2. NATURE OF SERVICES: During the term of this Agreement Consultant shall
provide advice to, undertake for and consult with the Company concerning
management, product/service expansion Attend meetings of the and
retrenchment, marketing consulting, strategic planning, liquidity
management, corporate organization and structure, financial matters in
connection with the operation of the business of the Company, and shall
review and advise the Company regarding its overall progress, needs and
condition. Consultant agrees to provide on a timely basis the following
enumerated services plus any additional services contemplated thereby.
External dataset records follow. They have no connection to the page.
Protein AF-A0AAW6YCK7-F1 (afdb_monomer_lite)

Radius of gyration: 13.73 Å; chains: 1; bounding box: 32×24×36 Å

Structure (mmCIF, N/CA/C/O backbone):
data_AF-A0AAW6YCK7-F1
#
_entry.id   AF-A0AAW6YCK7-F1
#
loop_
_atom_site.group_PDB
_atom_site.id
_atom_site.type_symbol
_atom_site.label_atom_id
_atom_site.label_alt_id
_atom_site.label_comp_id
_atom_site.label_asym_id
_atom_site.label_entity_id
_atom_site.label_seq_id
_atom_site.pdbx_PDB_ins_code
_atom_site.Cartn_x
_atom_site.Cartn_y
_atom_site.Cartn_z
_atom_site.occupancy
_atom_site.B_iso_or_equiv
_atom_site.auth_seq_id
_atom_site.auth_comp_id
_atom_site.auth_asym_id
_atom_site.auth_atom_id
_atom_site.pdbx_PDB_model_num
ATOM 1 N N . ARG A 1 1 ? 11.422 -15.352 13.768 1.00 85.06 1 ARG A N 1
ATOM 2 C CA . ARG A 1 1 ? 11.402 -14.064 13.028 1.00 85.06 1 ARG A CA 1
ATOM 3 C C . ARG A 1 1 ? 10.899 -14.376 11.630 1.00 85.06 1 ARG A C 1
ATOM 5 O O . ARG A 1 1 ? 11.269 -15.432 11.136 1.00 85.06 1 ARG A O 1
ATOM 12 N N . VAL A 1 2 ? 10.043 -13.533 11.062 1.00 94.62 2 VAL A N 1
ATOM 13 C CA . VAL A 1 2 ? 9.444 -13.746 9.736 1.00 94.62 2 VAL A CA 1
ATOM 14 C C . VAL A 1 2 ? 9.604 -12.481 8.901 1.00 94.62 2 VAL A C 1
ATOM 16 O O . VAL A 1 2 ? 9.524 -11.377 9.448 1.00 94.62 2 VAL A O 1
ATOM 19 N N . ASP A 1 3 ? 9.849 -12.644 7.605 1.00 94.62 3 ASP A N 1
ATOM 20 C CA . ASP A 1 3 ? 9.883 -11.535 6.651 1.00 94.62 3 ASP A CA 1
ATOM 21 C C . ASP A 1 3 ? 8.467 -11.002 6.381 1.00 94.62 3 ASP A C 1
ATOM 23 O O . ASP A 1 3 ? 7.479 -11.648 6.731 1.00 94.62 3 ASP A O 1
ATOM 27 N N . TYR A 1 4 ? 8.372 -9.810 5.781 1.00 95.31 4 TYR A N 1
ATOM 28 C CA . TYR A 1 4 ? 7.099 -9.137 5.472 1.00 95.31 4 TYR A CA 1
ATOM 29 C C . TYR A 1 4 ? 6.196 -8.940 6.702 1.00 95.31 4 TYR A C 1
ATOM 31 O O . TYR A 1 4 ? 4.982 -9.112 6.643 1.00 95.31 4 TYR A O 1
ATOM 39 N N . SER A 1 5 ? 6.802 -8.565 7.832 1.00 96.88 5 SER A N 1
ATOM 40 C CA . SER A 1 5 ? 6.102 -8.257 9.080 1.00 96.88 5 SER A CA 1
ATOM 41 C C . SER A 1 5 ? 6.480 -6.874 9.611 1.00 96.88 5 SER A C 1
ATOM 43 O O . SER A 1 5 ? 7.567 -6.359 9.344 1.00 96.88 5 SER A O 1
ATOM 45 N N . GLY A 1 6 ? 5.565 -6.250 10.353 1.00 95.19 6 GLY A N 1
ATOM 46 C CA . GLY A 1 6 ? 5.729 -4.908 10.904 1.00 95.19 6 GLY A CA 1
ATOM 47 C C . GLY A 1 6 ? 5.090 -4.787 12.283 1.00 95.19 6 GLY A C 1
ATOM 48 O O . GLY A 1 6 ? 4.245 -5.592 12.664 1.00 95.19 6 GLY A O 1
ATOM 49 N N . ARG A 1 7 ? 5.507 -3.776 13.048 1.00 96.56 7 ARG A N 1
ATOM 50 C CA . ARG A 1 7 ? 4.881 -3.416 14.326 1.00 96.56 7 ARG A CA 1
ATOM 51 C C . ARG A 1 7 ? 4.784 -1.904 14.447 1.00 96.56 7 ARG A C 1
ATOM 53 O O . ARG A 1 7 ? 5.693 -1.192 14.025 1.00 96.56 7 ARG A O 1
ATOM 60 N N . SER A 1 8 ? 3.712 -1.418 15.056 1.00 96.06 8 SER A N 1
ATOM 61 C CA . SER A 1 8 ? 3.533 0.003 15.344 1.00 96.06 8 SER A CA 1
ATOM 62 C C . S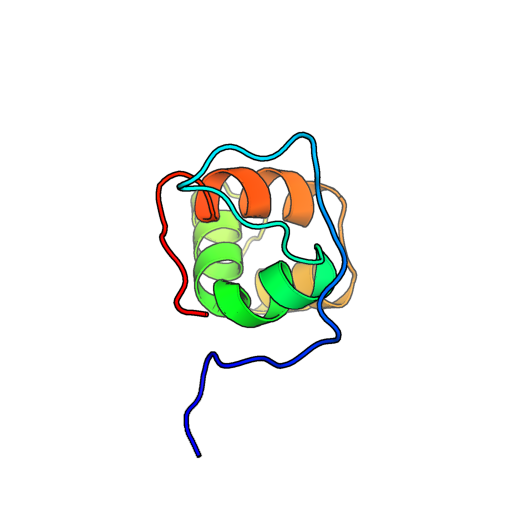ER A 1 8 ? 2.598 0.204 16.532 1.00 96.06 8 SER A C 1
ATOM 64 O O . SER A 1 8 ? 2.075 -0.762 17.087 1.00 96.06 8 SER A O 1
ATOM 66 N N . VAL A 1 9 ? 2.429 1.457 16.941 1.00 97.38 9 VAL A N 1
ATOM 67 C CA . VAL A 1 9 ? 1.477 1.845 17.983 1.00 97.38 9 VA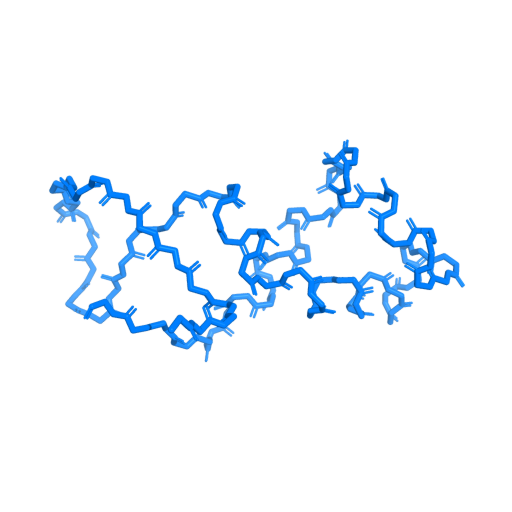L A CA 1
ATOM 68 C C . VAL A 1 9 ? 0.076 1.873 17.379 1.00 97.38 9 VAL A C 1
ATOM 70 O O . VAL A 1 9 ? -0.127 2.431 16.303 1.00 97.38 9 VAL A O 1
ATOM 73 N N . ILE A 1 10 ? -0.888 1.280 18.080 1.00 97.19 10 ILE A N 1
ATOM 74 C CA . ILE A 1 10 ? -2.298 1.309 17.688 1.00 97.19 10 ILE A CA 1
ATOM 75 C C . ILE A 1 10 ? -2.958 2.605 18.170 1.00 97.19 10 ILE A C 1
ATOM 77 O O . ILE A 1 10 ? -2.741 3.044 19.299 1.00 97.19 10 ILE A O 1
ATOM 81 N N . VAL A 1 11 ? -3.767 3.214 17.305 1.00 97.31 11 VAL A N 1
ATOM 82 C CA . VAL A 1 11 ? -4.538 4.435 17.587 1.00 97.31 11 VAL A CA 1
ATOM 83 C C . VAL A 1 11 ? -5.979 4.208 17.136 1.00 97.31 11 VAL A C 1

(a) Attend meetings of the Company's Board of directors or Executive
Committee(s) when so requested by the Company;
(b) Attend meetings for and at the request of the Company review,
analyze and report on proposed business opportunities;
(c) Consult with the Company concerning strategic corporate planning and
investment policies, including any revision of the Company's
business plan when requested by the company;
(d) Locate acquisitions for the Company;
(e) Assist in negotiating potential acquisitions;
(f) Assist in the implements of short term and long term strategic
planning as required by the Company;
(g) Advertise the Company's services and projects to its particular
industry;
(h) Implementation of short range and long term strategic planning to
fully develop and enhance the Company's assets, resources, products
and services; (i) Advise the Company of means to restructure its
debt and financial obligations;
(j) Negotiate with lenders regarding the restructuring of such debt
obligations;
(k) Assist the Company in the monitoring of services provided by the
Company's advertising firm, public relations firm and other
professionals to be employed by the Company;
(l) Advise the Company relative to the recruitment and employment of key
executives consistent with the expansion of operations of the
Company; and
(m) Advise and recommend to the Company additional services relating to
the present products/services offered by the Company as well as new
products/services that may be provided by the Company.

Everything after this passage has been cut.